→ **EXERCISE OBJECTIVE**: Although the data below holds other lines too, output only those from the line with "ATOM 147 C C" up to and including the line with "ATOM 150 C CA", exactly as they appear.

→ **DATA**:

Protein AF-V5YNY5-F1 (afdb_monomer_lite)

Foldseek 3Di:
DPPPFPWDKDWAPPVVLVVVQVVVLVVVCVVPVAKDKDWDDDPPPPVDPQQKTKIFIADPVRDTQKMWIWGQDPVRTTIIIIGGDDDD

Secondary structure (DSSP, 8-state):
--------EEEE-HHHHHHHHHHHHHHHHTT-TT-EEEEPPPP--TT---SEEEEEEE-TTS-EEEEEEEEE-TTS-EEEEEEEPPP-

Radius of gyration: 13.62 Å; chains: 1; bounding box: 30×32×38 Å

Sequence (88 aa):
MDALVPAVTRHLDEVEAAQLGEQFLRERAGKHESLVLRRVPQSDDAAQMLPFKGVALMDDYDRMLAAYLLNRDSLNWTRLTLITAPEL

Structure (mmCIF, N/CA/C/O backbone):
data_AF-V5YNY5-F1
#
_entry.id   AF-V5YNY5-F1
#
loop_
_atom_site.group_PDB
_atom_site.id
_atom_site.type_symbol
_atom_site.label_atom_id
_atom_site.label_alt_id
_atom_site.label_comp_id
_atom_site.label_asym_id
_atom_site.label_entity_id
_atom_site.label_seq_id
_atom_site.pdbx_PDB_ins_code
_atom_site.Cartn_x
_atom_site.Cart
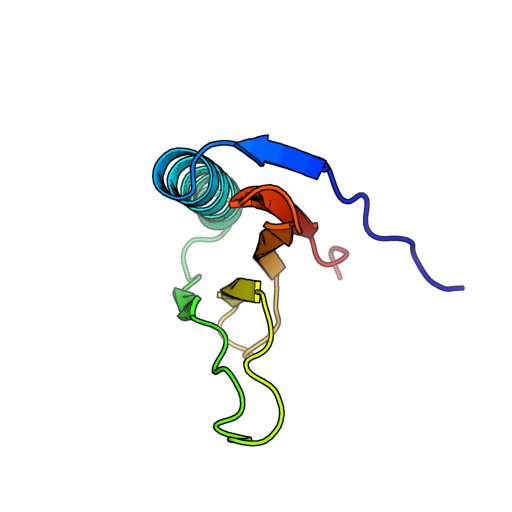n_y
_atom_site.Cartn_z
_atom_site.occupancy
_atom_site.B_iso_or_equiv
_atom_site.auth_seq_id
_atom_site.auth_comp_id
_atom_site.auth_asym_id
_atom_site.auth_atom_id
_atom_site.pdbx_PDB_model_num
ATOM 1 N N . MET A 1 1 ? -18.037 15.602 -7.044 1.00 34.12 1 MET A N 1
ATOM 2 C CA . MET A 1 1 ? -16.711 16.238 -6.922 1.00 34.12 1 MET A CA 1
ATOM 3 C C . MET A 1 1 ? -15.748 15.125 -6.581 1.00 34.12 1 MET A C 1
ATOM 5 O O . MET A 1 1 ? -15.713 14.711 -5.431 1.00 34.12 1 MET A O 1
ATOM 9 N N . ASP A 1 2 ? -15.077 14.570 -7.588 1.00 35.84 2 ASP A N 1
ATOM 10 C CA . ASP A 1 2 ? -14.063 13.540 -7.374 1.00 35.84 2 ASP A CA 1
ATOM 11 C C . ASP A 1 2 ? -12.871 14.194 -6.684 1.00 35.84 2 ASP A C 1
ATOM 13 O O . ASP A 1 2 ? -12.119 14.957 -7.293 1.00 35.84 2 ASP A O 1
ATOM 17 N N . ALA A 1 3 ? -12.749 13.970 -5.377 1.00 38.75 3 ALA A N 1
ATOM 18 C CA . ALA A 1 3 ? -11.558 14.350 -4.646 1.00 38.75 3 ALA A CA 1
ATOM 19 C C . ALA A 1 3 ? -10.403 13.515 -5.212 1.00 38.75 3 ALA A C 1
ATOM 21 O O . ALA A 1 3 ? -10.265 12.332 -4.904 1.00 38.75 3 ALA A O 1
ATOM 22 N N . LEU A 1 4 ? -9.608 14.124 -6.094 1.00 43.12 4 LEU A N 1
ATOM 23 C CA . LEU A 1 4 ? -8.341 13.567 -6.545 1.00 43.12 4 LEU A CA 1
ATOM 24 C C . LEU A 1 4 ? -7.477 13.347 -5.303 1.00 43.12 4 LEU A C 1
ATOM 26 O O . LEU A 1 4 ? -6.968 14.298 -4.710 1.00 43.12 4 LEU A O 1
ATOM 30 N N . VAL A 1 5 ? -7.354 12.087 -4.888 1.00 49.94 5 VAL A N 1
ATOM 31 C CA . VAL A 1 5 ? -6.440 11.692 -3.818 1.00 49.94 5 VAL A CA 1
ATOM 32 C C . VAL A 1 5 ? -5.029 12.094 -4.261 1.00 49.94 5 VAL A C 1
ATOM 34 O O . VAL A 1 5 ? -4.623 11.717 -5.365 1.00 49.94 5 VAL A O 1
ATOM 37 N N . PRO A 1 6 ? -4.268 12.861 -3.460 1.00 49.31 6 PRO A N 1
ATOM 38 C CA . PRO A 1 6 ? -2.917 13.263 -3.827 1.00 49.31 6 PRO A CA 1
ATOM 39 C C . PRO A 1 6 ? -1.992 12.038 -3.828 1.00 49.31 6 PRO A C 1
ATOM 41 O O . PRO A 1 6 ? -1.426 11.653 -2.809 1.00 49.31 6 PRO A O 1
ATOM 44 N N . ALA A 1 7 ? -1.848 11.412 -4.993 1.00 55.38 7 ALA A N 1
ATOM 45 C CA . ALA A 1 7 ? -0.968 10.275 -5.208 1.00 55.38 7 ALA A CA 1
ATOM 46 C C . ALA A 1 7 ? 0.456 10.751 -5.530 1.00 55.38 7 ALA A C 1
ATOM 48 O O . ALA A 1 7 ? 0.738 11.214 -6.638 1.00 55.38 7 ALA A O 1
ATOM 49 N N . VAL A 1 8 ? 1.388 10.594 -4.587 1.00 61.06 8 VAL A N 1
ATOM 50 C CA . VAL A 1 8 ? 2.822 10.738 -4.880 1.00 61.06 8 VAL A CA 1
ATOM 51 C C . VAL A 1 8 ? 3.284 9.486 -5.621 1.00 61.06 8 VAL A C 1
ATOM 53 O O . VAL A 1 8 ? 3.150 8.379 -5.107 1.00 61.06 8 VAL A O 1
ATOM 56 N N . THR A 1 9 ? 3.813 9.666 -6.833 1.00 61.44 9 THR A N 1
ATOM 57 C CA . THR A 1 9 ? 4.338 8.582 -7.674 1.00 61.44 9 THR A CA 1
...
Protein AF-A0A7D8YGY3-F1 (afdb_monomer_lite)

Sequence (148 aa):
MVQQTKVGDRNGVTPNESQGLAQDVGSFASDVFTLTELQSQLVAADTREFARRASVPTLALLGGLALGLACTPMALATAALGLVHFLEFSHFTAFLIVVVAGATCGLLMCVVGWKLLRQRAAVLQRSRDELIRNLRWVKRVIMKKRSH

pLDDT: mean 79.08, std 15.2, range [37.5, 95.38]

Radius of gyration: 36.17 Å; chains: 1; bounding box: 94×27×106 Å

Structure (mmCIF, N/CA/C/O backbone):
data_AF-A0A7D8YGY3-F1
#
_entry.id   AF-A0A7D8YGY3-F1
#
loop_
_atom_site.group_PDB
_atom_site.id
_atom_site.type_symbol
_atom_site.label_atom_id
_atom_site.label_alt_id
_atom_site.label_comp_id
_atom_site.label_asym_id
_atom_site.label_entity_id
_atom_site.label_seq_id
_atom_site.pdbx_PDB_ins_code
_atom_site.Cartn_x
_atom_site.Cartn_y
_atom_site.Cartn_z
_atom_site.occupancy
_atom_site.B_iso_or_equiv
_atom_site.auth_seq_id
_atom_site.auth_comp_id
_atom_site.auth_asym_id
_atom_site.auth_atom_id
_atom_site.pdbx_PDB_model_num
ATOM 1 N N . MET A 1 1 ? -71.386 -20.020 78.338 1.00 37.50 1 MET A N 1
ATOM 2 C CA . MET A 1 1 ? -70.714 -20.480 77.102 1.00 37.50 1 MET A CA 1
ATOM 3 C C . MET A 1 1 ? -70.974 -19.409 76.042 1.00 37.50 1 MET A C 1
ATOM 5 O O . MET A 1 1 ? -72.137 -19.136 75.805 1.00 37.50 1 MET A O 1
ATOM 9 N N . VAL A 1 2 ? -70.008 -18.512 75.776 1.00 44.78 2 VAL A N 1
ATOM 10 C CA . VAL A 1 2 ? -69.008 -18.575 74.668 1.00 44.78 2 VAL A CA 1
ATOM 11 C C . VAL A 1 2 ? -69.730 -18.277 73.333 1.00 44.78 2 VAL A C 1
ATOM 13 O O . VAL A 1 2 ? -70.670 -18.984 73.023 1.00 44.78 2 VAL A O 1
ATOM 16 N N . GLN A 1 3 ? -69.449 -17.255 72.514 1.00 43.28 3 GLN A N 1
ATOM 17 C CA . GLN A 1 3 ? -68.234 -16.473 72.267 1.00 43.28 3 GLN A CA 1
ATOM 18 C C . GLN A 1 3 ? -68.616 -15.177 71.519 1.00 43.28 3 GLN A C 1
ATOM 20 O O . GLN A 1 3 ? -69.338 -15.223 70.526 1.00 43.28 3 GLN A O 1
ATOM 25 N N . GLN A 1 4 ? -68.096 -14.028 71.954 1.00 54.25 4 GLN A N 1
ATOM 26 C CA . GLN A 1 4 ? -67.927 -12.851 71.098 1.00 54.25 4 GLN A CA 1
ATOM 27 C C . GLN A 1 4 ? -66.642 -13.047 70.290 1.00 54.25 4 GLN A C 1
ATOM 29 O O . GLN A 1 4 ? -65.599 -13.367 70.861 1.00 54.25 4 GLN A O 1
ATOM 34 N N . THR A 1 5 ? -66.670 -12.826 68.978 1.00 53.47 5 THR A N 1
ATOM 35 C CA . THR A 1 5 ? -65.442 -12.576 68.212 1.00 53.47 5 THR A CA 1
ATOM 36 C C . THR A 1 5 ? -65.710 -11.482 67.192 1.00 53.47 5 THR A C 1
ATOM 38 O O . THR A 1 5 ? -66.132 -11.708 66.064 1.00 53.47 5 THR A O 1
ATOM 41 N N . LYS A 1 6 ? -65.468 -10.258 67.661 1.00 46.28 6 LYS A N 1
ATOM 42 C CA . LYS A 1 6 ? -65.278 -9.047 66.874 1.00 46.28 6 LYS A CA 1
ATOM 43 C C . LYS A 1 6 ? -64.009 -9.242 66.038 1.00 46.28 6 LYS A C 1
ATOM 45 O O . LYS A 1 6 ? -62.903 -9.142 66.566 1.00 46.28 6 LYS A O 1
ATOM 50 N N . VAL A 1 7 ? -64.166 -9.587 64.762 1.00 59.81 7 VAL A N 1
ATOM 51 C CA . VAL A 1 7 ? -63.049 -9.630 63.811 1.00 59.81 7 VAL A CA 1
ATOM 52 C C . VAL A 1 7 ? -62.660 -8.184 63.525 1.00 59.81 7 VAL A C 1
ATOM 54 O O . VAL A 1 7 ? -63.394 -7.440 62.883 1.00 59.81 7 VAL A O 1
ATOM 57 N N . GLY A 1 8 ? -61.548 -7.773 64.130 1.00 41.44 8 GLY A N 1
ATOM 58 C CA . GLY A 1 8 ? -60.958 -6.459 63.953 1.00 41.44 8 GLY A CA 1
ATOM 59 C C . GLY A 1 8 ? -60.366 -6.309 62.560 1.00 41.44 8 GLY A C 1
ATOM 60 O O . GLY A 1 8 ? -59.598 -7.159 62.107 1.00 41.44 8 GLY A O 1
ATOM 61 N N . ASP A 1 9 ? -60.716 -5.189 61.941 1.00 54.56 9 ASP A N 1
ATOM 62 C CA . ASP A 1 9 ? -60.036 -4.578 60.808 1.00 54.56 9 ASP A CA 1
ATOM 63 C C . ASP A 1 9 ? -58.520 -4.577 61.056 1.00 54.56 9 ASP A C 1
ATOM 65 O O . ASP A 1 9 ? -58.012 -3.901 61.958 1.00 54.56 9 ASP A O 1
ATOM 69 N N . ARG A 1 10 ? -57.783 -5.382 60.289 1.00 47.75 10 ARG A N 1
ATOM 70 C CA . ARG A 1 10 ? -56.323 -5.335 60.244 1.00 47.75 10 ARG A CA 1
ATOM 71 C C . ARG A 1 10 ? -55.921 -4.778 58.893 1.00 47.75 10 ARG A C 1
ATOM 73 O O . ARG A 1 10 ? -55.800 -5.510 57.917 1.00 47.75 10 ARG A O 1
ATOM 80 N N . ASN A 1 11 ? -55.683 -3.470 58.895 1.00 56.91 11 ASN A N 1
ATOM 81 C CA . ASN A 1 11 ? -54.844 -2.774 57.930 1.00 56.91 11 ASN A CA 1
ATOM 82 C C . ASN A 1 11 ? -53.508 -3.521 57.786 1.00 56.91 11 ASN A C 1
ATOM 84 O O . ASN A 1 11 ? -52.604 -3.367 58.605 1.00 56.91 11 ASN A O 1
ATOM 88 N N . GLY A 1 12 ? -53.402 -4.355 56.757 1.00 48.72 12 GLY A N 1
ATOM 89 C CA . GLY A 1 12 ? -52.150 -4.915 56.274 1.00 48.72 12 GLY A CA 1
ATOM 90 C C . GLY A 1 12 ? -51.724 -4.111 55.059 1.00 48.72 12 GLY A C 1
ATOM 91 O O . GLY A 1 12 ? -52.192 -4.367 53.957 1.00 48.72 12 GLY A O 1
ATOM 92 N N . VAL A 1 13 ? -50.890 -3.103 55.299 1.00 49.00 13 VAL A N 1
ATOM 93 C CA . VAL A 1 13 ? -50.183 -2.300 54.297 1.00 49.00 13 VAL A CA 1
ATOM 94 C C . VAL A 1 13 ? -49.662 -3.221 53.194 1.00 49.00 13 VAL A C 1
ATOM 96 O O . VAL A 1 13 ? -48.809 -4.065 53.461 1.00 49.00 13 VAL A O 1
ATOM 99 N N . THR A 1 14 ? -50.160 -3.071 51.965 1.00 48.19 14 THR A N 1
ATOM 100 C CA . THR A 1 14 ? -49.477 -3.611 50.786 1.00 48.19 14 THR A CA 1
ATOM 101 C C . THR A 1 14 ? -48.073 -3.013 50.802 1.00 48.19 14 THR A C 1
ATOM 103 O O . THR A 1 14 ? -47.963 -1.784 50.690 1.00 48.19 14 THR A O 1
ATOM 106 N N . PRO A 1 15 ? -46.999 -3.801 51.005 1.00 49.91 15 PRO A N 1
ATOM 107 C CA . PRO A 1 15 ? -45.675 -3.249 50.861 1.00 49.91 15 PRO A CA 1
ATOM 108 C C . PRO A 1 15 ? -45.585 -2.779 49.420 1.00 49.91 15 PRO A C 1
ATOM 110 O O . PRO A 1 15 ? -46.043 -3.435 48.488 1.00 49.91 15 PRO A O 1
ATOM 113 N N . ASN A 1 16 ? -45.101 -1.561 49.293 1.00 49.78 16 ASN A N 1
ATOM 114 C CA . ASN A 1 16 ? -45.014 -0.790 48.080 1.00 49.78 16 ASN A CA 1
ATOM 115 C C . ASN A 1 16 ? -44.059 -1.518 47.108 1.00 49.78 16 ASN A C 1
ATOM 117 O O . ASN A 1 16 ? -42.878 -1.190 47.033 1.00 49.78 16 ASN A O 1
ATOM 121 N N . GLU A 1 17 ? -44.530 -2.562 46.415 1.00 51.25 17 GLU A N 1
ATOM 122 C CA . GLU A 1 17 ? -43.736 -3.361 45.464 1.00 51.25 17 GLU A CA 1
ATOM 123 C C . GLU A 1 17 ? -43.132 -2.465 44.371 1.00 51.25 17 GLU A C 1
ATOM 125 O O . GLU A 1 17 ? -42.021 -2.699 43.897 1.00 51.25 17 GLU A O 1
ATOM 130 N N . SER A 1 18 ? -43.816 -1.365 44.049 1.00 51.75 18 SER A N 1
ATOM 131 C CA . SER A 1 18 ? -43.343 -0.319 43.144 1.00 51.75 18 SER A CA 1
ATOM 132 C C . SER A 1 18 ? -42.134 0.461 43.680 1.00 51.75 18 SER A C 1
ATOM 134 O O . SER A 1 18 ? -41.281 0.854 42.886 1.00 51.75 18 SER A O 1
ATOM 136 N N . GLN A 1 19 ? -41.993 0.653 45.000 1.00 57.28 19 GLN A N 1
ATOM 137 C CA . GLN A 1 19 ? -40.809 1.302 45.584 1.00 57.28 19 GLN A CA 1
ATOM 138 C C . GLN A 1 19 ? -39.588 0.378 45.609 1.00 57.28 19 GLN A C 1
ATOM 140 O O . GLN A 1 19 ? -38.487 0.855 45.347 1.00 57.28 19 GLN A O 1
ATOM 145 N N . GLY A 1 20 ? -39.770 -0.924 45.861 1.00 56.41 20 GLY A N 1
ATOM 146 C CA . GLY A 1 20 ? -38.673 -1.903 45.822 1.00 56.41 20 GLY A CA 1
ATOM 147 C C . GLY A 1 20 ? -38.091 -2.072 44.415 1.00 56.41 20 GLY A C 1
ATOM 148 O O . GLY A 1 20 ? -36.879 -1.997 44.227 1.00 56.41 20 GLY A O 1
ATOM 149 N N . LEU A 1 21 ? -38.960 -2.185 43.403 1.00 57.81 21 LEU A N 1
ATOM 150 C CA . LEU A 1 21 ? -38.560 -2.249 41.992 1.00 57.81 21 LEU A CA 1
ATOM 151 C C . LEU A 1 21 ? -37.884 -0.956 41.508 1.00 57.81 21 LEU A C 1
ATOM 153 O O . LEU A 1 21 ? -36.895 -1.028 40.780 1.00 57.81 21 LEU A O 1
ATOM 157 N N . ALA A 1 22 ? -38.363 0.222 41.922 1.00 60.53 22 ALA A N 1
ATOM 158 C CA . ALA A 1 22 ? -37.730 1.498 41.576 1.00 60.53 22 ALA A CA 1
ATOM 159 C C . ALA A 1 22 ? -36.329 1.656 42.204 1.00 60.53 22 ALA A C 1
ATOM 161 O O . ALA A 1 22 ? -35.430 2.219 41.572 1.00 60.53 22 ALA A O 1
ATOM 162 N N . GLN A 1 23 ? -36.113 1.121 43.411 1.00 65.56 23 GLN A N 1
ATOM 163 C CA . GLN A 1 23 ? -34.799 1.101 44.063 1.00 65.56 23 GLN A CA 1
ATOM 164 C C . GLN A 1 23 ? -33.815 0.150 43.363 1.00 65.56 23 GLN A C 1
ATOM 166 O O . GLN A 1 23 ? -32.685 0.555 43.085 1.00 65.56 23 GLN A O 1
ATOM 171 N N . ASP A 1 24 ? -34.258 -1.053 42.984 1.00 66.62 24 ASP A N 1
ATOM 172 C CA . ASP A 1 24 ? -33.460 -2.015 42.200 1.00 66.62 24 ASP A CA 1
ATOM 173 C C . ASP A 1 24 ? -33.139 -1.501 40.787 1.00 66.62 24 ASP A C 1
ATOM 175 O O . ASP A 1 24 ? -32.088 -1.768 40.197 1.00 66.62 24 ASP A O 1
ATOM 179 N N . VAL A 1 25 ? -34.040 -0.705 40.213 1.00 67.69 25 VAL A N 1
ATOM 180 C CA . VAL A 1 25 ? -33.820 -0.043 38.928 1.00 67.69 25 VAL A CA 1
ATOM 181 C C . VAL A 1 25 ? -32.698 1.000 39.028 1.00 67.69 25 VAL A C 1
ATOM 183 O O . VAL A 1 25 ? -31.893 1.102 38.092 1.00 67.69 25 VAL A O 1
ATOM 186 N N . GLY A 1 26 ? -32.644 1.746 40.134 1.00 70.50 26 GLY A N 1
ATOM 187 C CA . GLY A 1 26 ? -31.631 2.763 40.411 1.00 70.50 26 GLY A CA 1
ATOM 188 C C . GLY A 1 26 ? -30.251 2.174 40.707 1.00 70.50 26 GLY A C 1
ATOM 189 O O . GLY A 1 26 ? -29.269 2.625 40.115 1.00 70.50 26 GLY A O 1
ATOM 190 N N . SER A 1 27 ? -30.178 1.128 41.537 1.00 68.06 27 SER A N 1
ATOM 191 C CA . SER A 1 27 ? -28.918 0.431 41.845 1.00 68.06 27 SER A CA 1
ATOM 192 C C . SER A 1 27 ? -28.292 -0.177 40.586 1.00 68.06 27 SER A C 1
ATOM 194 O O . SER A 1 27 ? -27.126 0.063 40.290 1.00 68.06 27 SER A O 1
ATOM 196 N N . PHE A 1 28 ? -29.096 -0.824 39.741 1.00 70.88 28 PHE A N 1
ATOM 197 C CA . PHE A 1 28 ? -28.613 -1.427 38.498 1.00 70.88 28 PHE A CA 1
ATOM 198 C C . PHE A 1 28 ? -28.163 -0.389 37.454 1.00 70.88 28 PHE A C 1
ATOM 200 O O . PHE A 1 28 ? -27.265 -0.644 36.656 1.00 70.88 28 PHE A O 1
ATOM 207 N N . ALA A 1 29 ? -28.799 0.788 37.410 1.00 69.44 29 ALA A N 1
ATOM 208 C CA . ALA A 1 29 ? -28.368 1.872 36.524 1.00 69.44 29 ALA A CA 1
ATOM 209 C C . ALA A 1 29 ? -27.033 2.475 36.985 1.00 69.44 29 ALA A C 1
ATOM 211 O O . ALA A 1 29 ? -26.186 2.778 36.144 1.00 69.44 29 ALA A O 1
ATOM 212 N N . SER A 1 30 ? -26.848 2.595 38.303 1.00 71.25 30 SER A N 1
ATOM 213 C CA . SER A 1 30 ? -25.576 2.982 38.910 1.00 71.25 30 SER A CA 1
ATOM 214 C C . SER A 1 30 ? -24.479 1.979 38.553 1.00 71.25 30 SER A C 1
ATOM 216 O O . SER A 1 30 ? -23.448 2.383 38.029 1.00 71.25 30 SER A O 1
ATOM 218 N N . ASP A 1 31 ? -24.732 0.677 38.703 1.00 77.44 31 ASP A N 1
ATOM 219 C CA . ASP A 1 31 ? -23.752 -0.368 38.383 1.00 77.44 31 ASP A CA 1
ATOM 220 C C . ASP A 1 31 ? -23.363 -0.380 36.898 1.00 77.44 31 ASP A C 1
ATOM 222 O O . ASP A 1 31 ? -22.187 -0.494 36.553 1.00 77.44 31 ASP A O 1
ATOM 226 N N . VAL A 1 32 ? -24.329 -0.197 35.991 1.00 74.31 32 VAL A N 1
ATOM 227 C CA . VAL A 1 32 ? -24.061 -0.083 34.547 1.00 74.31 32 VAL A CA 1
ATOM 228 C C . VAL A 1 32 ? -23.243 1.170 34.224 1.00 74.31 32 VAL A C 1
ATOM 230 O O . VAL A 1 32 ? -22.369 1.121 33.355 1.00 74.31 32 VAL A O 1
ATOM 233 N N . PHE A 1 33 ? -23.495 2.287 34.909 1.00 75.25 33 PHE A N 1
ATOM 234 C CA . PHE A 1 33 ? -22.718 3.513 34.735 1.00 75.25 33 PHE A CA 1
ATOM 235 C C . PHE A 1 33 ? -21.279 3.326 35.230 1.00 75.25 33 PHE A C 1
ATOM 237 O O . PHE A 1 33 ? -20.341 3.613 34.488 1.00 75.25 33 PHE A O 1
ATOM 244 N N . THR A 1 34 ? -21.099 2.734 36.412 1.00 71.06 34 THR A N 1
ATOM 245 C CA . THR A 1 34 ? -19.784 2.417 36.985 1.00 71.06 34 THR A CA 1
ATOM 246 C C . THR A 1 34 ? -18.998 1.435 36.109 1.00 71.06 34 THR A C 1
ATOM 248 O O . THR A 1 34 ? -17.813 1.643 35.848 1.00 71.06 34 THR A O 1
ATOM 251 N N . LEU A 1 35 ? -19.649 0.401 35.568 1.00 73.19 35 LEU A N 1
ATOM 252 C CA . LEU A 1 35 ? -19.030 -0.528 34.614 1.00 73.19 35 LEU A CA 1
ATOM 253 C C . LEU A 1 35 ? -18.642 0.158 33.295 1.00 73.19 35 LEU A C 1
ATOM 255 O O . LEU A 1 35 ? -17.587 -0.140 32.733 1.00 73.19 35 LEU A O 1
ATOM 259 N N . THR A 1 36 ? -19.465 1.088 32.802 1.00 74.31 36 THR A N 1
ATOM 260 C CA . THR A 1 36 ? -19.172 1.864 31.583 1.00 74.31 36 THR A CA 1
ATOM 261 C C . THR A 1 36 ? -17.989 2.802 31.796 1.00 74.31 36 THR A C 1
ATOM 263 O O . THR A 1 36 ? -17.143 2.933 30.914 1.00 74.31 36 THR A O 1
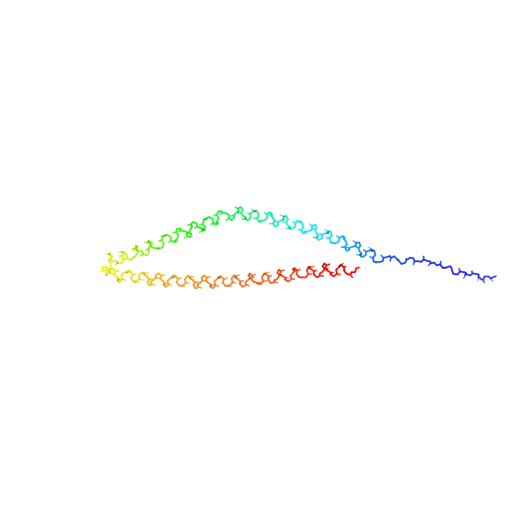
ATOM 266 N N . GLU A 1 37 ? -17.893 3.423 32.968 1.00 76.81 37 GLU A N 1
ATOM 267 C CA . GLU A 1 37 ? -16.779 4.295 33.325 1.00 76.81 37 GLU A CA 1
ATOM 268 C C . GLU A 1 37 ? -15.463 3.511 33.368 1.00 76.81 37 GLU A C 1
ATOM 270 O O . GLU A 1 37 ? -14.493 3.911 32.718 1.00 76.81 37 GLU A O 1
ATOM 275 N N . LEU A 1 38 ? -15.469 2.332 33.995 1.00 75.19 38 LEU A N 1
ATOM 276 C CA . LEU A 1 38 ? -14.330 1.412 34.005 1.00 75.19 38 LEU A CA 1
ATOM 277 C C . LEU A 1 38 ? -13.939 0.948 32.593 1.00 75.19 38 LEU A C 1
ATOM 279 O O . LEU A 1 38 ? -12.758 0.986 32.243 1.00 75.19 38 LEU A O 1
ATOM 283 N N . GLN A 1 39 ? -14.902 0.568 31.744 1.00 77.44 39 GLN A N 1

→ **RESULT**:
ATOM 147 C C . GLY A 1 20 ? -38.091 -2.072 44.415 1.00 56.41 20 GLY A C 1
ATOM 148 O O . GLY A 1 20 ? -36.879 -1.997 44.227 1.00 56.41 20 GLY A O 1
ATOM 149 N N . LEU A 1 21 ? -38.960 -2.185 43.403 1.00 57.81 21 LEU A N 1
ATOM 150 C CA . LEU A 1 21 ? -38.560 -2.249 41.992 1.00 57.81 21 LEU A CA 1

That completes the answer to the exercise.